- _DATA SHOWN_:
○ ○ ○ ○

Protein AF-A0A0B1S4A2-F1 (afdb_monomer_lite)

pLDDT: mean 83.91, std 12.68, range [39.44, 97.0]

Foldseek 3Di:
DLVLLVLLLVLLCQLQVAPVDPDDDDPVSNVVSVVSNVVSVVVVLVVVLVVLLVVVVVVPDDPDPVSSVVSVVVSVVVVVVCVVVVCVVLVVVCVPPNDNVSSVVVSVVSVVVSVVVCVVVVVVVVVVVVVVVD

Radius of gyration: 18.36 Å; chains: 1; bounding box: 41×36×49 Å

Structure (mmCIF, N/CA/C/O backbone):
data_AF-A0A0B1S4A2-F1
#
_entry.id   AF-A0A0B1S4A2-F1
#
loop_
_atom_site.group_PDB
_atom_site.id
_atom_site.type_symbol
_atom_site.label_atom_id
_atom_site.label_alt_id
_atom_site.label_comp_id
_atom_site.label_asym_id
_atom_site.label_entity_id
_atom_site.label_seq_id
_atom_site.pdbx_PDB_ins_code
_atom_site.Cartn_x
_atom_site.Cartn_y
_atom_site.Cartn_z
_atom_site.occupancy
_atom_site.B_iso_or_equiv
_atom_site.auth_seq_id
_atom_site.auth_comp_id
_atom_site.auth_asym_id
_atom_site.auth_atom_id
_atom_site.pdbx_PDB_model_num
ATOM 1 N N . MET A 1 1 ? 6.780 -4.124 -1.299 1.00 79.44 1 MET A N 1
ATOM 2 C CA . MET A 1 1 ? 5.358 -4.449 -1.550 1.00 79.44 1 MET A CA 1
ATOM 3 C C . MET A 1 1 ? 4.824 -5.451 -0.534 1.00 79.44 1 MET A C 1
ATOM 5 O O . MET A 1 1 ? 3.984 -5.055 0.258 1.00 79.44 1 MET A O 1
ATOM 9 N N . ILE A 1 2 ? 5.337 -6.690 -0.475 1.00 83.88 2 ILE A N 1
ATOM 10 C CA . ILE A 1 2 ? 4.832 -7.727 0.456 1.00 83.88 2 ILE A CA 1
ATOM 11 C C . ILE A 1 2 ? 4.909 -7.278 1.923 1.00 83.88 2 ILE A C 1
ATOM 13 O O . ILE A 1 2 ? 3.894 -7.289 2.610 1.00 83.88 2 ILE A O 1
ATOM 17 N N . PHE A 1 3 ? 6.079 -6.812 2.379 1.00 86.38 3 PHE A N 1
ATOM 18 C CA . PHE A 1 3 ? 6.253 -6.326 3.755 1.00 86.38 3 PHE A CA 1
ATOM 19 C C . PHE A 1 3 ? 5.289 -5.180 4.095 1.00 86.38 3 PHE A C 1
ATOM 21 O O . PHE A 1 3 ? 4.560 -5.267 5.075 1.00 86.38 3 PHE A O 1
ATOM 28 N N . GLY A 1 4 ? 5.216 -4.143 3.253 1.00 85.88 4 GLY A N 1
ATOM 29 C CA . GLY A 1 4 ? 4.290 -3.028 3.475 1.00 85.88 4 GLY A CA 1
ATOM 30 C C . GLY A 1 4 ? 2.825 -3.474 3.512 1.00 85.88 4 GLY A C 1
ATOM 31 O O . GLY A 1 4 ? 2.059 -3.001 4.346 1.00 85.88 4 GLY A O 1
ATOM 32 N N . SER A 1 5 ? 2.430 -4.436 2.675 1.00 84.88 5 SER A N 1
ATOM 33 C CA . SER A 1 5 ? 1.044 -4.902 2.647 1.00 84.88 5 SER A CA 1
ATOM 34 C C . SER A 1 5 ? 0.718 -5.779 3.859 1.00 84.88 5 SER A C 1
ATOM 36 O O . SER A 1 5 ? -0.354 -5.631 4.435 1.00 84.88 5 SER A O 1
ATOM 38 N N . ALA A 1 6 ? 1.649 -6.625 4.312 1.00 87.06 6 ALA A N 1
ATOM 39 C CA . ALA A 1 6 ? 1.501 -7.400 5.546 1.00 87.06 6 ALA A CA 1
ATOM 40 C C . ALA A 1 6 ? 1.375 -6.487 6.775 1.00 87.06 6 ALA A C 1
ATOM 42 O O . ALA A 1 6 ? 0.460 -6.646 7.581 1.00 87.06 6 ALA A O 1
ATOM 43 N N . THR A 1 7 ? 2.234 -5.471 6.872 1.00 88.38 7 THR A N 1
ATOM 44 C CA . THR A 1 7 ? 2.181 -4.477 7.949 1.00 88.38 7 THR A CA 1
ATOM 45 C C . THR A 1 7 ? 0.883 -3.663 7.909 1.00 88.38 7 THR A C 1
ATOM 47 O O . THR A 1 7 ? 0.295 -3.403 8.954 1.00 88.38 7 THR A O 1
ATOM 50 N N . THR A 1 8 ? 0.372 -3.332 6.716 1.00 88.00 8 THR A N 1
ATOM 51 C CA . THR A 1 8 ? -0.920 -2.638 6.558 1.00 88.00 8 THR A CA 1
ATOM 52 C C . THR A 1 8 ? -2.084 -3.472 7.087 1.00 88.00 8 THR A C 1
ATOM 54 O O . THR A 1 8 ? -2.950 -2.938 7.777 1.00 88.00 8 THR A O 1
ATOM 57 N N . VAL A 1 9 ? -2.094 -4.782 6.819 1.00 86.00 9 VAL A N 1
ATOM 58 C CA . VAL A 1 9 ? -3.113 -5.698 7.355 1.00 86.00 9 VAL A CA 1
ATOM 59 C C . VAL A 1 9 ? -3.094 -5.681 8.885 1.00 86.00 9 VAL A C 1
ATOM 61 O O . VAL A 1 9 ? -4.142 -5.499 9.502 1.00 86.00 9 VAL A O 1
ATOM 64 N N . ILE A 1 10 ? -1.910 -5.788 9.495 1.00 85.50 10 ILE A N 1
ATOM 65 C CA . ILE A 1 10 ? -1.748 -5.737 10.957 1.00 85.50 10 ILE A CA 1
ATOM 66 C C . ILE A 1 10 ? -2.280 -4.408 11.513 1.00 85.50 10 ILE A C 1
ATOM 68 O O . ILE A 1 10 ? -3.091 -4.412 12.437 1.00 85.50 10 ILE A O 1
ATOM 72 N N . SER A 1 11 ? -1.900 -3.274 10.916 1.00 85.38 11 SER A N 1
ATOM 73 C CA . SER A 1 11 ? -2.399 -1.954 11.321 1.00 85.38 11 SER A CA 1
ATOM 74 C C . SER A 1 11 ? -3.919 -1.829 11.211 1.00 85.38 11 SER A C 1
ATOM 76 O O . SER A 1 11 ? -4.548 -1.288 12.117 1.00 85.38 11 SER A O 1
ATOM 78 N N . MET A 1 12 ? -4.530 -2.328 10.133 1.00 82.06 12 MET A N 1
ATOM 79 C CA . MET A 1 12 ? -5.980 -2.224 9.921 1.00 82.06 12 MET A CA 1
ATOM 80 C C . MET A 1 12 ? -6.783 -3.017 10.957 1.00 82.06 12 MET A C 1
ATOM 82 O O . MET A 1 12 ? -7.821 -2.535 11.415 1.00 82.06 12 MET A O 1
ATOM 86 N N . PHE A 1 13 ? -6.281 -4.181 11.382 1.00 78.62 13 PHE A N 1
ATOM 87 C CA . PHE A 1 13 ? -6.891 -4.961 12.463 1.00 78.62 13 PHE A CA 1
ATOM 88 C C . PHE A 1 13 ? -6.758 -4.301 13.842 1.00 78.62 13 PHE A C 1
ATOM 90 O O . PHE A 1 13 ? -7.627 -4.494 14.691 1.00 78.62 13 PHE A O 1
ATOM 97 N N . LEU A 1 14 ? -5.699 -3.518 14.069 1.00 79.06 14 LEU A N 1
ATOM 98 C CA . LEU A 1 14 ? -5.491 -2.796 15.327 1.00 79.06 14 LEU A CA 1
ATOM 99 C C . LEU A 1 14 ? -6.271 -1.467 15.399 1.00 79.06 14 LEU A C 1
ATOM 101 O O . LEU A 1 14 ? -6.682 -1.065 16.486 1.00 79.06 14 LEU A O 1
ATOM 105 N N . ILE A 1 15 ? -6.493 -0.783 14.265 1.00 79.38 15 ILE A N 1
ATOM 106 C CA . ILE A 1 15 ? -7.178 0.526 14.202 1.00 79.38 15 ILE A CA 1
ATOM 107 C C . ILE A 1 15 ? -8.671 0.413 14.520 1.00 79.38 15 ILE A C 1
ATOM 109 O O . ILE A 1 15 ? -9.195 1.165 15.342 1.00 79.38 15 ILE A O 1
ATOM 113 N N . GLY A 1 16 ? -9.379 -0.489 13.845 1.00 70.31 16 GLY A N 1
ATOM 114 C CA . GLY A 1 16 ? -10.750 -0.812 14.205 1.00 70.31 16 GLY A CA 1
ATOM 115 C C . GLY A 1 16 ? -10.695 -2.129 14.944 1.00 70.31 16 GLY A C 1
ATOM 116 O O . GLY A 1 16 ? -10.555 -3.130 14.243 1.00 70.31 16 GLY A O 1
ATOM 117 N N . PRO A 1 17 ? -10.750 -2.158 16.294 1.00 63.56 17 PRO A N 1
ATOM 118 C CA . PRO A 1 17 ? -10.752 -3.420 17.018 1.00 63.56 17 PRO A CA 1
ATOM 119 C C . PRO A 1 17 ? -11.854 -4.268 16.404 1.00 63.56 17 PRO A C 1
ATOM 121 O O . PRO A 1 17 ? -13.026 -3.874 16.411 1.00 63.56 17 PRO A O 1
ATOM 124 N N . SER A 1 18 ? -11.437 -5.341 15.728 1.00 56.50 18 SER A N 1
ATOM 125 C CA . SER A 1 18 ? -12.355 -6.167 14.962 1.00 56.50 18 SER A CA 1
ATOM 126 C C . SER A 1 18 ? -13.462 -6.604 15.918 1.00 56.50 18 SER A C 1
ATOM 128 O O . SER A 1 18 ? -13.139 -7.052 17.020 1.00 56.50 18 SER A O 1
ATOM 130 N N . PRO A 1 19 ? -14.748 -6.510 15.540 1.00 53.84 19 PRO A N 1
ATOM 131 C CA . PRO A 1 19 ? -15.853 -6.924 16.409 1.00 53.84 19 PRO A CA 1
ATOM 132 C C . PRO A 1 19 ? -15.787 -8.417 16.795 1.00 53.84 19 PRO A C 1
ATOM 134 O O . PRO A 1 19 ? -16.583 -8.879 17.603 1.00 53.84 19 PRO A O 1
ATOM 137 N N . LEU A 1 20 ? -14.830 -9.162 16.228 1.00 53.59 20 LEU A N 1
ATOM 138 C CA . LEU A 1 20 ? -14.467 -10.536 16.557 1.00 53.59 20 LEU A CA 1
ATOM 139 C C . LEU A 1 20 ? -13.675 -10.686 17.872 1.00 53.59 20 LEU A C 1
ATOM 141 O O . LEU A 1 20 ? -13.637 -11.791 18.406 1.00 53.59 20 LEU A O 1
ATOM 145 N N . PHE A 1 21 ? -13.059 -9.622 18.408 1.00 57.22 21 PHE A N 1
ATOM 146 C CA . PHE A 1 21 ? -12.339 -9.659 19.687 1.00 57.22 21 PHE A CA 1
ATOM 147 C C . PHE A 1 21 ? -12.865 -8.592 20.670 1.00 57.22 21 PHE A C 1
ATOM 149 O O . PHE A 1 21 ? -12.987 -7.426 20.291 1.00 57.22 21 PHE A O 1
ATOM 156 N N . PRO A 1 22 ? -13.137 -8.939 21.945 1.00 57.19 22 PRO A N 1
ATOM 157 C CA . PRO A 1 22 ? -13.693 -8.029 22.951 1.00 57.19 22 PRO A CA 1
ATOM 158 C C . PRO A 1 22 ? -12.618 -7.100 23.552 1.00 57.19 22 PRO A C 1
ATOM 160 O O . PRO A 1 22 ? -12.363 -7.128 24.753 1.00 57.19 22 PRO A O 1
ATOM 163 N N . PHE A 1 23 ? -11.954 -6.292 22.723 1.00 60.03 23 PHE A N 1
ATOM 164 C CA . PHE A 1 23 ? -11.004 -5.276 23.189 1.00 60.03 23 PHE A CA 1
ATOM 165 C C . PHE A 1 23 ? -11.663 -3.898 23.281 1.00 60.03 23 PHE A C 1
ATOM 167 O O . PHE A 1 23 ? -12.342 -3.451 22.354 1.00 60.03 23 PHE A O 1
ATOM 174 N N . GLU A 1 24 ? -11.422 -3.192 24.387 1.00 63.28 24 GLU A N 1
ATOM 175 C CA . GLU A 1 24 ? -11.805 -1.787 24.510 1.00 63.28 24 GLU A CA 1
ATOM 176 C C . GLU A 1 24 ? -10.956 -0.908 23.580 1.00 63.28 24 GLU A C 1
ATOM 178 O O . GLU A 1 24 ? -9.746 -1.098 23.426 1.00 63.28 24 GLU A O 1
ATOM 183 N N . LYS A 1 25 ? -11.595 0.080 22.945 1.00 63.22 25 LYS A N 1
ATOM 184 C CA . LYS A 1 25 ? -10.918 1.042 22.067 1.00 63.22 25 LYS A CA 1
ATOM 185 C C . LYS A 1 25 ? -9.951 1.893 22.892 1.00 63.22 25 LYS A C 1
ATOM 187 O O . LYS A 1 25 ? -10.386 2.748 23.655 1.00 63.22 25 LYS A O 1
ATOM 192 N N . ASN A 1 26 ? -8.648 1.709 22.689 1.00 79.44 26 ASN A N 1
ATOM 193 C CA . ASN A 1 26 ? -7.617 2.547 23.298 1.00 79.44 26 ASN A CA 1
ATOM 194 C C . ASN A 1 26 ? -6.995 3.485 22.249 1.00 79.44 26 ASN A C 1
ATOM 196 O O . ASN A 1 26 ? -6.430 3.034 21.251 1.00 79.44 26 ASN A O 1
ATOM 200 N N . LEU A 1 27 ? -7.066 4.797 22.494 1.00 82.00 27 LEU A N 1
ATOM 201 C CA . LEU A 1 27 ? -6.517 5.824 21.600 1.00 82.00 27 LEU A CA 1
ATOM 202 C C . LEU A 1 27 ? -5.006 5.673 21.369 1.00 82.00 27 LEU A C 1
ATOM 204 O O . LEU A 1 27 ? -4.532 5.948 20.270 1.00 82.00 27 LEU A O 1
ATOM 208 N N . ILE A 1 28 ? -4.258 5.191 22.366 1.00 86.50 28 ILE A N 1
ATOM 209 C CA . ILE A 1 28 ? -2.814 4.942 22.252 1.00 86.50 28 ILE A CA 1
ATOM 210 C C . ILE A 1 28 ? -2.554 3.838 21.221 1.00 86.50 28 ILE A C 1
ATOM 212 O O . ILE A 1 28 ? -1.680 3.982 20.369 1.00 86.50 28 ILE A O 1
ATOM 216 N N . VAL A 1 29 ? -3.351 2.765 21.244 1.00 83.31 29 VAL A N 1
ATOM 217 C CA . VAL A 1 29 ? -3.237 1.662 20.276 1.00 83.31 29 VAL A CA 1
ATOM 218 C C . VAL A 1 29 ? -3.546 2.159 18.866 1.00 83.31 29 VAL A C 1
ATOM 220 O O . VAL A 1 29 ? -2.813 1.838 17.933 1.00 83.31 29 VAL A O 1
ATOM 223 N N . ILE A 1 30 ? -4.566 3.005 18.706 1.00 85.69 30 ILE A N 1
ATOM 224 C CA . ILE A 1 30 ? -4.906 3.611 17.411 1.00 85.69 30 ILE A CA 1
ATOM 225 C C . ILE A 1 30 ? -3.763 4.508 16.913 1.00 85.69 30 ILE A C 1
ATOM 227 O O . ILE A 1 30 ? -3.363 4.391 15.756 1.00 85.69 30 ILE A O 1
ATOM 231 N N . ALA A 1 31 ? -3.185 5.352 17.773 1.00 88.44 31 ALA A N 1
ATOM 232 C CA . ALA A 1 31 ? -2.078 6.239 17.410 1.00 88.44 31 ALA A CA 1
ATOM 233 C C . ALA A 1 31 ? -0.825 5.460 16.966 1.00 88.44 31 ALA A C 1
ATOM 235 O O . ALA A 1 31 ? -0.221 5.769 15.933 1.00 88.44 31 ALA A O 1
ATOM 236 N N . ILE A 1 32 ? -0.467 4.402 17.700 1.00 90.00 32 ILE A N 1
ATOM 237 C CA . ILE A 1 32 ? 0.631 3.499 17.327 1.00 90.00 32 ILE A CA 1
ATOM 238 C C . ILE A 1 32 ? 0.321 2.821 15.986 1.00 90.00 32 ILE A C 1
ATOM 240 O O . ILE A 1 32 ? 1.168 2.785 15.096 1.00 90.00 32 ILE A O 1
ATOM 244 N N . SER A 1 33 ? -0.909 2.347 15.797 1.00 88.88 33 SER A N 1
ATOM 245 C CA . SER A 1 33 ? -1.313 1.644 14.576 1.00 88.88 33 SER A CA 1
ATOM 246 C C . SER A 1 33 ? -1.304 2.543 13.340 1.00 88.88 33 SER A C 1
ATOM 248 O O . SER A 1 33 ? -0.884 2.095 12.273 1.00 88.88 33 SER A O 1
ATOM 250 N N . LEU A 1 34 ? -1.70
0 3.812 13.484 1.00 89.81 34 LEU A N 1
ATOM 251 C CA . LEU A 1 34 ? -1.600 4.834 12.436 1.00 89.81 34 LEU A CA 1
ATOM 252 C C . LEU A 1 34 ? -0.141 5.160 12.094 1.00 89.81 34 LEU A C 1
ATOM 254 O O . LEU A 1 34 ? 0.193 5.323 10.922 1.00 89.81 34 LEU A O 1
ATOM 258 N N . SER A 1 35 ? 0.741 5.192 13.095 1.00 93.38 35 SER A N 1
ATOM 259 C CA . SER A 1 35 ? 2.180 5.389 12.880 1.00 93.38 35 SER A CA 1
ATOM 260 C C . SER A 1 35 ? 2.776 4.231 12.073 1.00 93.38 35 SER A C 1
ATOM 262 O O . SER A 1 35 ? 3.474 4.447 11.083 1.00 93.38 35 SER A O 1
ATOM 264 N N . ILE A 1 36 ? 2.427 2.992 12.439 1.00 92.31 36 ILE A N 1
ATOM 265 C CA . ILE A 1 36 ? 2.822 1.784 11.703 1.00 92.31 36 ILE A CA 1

○ ○ ○ ○

- _EXERCISE DESCRIPTION_: The answer is the lines above between the line holding "ATOM 42 O O" and the line holding "ATOM 58 C CA", inclusive, each written out exactly, and no others.

- _SOLVED PROBLEM_:
ATOM 42 O O . ALA A 1 6 ? 0.460 -6.646 7.581 1.00 87.06 6 ALA A O 1
ATOM 43 N N . THR A 1 7 ? 2.234 -5.471 6.872 1.00 88.38 7 THR A N 1
ATOM 44 C CA . THR A 1 7 ? 2.181 -4.477 7.949 1.00 88.38 7 THR A CA 1
ATOM 45 C C . THR A 1 7 ? 0.883 -3.663 7.909 1.00 88.38 7 THR A C 1
ATOM 47 O O . THR A 1 7 ? 0.295 -3.403 8.954 1.00 88.38 7 THR A O 1
ATOM 50 N N . THR A 1 8 ? 0.372 -3.332 6.716 1.00 88.00 8 THR A N 1
ATOM 51 C CA . THR A 1 8 ? -0.920 -2.638 6.558 1.00 88.00 8 THR A CA 1
ATOM 52 C C . THR A 1 8 ? -2.084 -3.472 7.087 1.00 88.00 8 THR A C 1
ATOM 54 O O . THR A 1 8 ? -2.950 -2.938 7.777 1.00 88.00 8 THR A O 1
ATOM 57 N N . VAL A 1 9 ? -2.094 -4.782 6.819 1.00 86.00 9 VAL A N 1
ATOM 58 C CA . VAL A 1 9 ? -3.113 -5.698 7.355 1.00 86.00 9 VAL A CA 1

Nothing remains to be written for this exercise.